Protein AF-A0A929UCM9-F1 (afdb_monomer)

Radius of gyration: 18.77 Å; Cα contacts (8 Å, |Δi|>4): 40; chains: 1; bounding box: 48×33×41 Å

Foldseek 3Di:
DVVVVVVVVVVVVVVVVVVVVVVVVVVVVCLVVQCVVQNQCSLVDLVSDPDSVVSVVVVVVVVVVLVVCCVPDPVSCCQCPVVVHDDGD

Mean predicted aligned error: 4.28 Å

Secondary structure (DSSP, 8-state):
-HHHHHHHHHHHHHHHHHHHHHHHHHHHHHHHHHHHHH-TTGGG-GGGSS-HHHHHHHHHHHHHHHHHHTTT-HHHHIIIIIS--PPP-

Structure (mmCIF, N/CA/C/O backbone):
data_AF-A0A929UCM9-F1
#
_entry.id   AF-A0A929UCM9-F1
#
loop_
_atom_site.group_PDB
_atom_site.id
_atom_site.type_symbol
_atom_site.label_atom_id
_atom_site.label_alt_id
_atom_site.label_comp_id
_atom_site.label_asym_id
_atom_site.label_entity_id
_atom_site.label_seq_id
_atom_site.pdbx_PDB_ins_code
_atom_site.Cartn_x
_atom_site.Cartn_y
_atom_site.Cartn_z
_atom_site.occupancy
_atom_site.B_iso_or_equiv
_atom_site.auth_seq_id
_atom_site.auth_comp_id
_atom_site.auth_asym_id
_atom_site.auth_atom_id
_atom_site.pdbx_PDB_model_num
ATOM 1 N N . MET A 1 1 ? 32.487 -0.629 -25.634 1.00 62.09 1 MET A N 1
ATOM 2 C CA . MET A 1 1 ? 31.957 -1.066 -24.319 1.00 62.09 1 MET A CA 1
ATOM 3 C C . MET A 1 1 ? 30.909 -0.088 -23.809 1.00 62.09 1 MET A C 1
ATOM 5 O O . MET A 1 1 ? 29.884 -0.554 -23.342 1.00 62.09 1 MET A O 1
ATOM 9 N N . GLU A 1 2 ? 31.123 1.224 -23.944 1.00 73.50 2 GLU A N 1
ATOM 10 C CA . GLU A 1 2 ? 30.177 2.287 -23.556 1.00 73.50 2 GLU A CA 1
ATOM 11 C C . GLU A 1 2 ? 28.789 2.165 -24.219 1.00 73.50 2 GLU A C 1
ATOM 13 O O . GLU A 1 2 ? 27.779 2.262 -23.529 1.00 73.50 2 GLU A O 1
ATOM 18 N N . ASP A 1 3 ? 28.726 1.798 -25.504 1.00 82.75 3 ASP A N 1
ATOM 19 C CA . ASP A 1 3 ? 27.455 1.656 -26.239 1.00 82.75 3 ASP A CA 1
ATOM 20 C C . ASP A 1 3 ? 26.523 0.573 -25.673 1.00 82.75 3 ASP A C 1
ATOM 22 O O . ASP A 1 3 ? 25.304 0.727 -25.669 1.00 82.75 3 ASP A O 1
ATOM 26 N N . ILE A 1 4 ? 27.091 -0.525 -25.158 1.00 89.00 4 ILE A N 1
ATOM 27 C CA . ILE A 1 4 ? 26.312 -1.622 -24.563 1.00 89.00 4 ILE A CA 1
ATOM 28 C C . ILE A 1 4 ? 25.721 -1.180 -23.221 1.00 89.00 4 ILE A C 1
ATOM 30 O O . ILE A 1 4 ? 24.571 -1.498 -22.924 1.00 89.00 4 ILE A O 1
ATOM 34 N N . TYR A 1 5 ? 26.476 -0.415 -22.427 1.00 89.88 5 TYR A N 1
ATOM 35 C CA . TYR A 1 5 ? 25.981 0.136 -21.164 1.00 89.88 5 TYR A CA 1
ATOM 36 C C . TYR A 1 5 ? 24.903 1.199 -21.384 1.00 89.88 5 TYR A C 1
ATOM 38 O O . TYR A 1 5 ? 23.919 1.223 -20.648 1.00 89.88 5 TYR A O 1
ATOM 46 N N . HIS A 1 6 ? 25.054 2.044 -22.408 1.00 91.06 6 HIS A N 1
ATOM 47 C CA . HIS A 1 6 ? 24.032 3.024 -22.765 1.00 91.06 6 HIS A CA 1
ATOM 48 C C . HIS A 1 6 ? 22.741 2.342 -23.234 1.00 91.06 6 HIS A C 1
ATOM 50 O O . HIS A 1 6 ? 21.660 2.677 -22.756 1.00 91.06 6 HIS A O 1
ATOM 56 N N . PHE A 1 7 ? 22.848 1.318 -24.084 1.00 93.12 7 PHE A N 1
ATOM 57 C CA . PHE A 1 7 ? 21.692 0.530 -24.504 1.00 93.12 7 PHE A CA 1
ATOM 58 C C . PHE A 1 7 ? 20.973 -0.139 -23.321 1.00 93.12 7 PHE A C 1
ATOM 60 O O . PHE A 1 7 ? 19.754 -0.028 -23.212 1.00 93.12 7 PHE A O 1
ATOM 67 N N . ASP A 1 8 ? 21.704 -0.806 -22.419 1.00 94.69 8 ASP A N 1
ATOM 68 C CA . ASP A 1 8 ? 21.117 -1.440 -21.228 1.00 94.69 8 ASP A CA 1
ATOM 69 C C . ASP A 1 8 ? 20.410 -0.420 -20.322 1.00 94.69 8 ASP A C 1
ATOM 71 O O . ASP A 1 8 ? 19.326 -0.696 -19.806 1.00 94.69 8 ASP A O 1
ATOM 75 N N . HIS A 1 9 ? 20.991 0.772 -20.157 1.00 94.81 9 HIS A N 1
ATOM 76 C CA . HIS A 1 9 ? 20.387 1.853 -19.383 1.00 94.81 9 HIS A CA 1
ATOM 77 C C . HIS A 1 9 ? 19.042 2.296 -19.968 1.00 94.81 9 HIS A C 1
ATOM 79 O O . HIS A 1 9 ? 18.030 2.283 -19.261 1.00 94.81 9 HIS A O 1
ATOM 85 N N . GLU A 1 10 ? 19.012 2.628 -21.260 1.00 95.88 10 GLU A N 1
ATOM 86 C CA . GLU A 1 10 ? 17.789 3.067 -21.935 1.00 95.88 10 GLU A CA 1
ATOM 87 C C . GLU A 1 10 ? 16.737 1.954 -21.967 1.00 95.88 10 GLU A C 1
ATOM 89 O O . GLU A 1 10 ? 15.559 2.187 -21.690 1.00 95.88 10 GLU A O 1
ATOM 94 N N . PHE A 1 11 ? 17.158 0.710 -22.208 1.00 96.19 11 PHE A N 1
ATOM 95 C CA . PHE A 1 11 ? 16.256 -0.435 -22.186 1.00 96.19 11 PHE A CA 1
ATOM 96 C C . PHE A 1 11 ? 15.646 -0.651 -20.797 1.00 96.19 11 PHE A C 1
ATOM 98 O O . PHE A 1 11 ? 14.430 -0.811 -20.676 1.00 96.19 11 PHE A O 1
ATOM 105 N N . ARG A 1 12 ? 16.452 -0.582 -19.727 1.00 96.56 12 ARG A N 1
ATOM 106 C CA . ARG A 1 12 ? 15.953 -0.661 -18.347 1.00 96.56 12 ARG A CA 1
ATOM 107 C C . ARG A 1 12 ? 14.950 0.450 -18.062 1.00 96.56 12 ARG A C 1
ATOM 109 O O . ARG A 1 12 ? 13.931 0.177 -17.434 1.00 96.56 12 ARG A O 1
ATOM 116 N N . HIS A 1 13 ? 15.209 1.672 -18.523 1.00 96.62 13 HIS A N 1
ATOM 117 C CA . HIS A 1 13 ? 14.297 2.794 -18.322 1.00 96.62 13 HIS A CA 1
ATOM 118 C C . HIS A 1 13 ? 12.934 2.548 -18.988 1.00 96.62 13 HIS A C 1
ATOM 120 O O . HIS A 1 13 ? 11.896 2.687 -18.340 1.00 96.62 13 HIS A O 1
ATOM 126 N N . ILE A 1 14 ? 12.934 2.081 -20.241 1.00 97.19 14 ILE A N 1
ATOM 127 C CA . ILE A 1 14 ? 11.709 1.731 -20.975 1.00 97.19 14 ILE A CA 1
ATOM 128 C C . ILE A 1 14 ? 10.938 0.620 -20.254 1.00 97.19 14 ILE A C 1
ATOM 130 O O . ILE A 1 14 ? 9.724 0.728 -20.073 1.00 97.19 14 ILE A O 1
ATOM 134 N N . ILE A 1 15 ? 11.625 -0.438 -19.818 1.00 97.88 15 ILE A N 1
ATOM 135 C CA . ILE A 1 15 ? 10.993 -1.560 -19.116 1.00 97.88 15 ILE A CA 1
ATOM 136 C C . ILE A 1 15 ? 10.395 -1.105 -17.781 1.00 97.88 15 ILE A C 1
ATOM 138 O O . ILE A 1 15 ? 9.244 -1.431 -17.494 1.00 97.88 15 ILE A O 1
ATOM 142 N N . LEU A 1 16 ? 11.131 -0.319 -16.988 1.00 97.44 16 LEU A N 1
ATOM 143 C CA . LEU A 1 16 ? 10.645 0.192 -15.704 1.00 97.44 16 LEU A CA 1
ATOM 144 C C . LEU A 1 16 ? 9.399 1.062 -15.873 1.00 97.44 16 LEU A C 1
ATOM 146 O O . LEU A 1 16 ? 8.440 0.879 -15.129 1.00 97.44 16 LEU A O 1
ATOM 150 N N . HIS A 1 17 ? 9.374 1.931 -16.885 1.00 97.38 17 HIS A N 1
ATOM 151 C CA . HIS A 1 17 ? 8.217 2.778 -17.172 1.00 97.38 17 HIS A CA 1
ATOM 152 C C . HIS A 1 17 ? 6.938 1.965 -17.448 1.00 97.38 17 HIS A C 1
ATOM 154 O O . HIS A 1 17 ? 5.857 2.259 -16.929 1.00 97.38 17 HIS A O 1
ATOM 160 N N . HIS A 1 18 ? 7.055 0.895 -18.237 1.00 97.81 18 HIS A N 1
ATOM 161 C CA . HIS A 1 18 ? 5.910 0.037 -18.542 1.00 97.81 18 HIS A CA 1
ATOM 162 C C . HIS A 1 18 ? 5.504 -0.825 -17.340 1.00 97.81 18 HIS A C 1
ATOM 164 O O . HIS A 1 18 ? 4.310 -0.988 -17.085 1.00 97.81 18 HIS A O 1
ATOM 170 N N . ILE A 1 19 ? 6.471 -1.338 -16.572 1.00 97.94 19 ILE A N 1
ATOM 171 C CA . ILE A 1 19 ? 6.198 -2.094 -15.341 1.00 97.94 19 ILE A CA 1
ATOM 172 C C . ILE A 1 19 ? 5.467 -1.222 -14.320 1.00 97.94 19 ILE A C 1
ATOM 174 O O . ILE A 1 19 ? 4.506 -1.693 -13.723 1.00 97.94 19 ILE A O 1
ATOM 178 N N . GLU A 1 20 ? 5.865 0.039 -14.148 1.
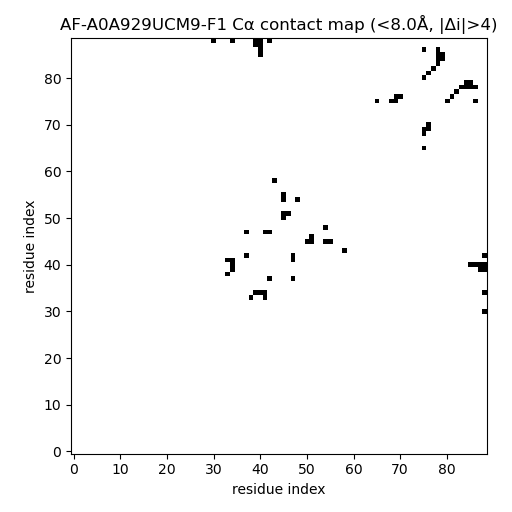00 97.62 20 GLU A N 1
ATOM 179 C CA . GLU A 1 20 ? 5.194 0.974 -13.240 1.00 97.62 20 G
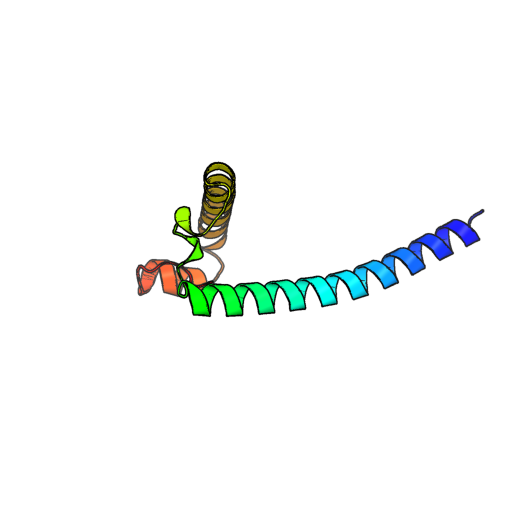LU A CA 1
ATOM 180 C C . GLU A 1 20 ? 3.721 1.161 -13.624 1.00 97.62 20 GLU A C 1
ATOM 182 O O . GLU A 1 20 ? 2.832 1.057 -12.777 1.00 97.62 20 GLU A O 1
ATOM 187 N N . THR A 1 21 ? 3.445 1.338 -14.919 1.00 97.62 21 THR A N 1
ATOM 188 C CA . THR A 1 21 ? 2.072 1.463 -15.430 1.00 97.62 21 THR A CA 1
ATOM 189 C C . THR A 1 21 ? 1.245 0.210 -15.127 1.00 97.62 21 THR A C 1
ATOM 191 O O . THR A 1 21 ? 0.118 0.309 -14.634 1.00 97.62 21 THR A O 1
ATOM 194 N N . ILE A 1 22 ? 1.809 -0.976 -15.375 1.00 97.88 22 ILE A N 1
ATOM 195 C CA . ILE A 1 22 ? 1.156 -2.258 -15.078 1.00 97.88 22 ILE A CA 1
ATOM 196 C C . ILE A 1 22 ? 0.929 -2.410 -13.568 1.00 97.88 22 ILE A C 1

--

## [WORK REQUIRED]
Output exactly the lines above, from the line with "ATOM 135 C CA" to the line with "ATOM 191 O O", both included; skip the pictures.

## [RESPONSE TO THE EXERCISE]
ATOM 135 C CA . ILE A 1 15 ? 10.993 -1.560 -19.116 1.00 97.88 15 ILE A CA 1
ATOM 136 C C . ILE A 1 15 ? 10.395 -1.105 -17.781 1.00 97.88 15 ILE A C 1
ATOM 138 O O . ILE A 1 15 ? 9.244 -1.431 -17.494 1.00 97.88 15 ILE A O 1
ATOM 142 N N . LEU A 1 16 ? 11.131 -0.319 -16.988 1.00 97.44 16 LEU A N 1
ATOM 143 C CA . LEU A 1 16 ? 10.645 0.192 -15.704 1.00 97.44 16 LEU A CA 1
ATOM 144 C C . LEU A 1 16 ? 9.399 1.062 -15.873 1.00 97.44 16 LEU A C 1
ATOM 146 O O . LEU A 1 16 ? 8.440 0.879 -15.129 1.00 97.44 16 LEU A O 1
ATOM 150 N N . HIS A 1 17 ? 9.374 1.931 -16.885 1.00 97.38 17 HIS A N 1
ATOM 151 C CA . HIS A 1 17 ? 8.217 2.778 -17.172 1.00 97.38 17 HIS A CA 1
ATOM 152 C C . HIS A 1 17 ? 6.938 1.965 -17.448 1.00 97.38 17 HIS A C 1
ATOM 154 O O . HIS A 1 17 ? 5.857 2.259 -16.929 1.00 97.38 17 HIS A O 1
ATOM 160 N N . HIS A 1 18 ? 7.055 0.895 -18.237 1.00 97.81 18 HIS A N 1
ATOM 161 C CA . HIS A 1 18 ? 5.910 0.037 -18.542 1.00 97.81 18 HIS A CA 1
ATOM 162 C C . HIS A 1 18 ? 5.504 -0.825 -17.340 1.00 97.81 18 HIS A C 1
ATOM 164 O O . HIS A 1 18 ? 4.310 -0.988 -17.085 1.00 97.81 18 HIS A O 1
ATOM 170 N N . ILE A 1 19 ? 6.471 -1.338 -16.572 1.00 97.94 19 ILE A N 1
ATOM 171 C CA . ILE A 1 19 ? 6.198 -2.094 -15.341 1.00 97.94 19 ILE A CA 1
ATOM 172 C C . ILE A 1 19 ? 5.467 -1.222 -14.320 1.00 97.94 19 ILE A C 1
ATOM 174 O O . ILE A 1 19 ? 4.506 -1.693 -13.723 1.00 97.94 19 ILE A O 1
ATOM 178 N N . GLU A 1 20 ? 5.865 0.039 -14.148 1.
00 97.62 20 GLU A N 1
ATOM 179 C CA . GLU A 1 20 ? 5.194 0.974 -13.240 1.00 97.62 20 G
LU A CA 1
ATOM 180 C C . GLU A 1 20 ? 3.721 1.161 -13.624 1.00 97.62 20 GLU A C 1
ATOM 182 O O . GLU A 1 20 ? 2.832 1.057 -12.777 1.00 97.62 20 GLU A O 1
ATOM 187 N N . THR A 1 21 ? 3.445 1.338 -14.919 1.00 97.62 21 THR A N 1
ATOM 188 C CA . THR A 1 21 ? 2.072 1.463 -15.430 1.00 97.62 21 THR A CA 1
ATOM 189 C C . THR A 1 21 ? 1.245 0.210 -15.127 1.00 97.62 21 THR A C 1
ATOM 191 O O . THR A 1 21 ? 0.118 0.309 -14.634 1.00 97.62 21 THR A O 1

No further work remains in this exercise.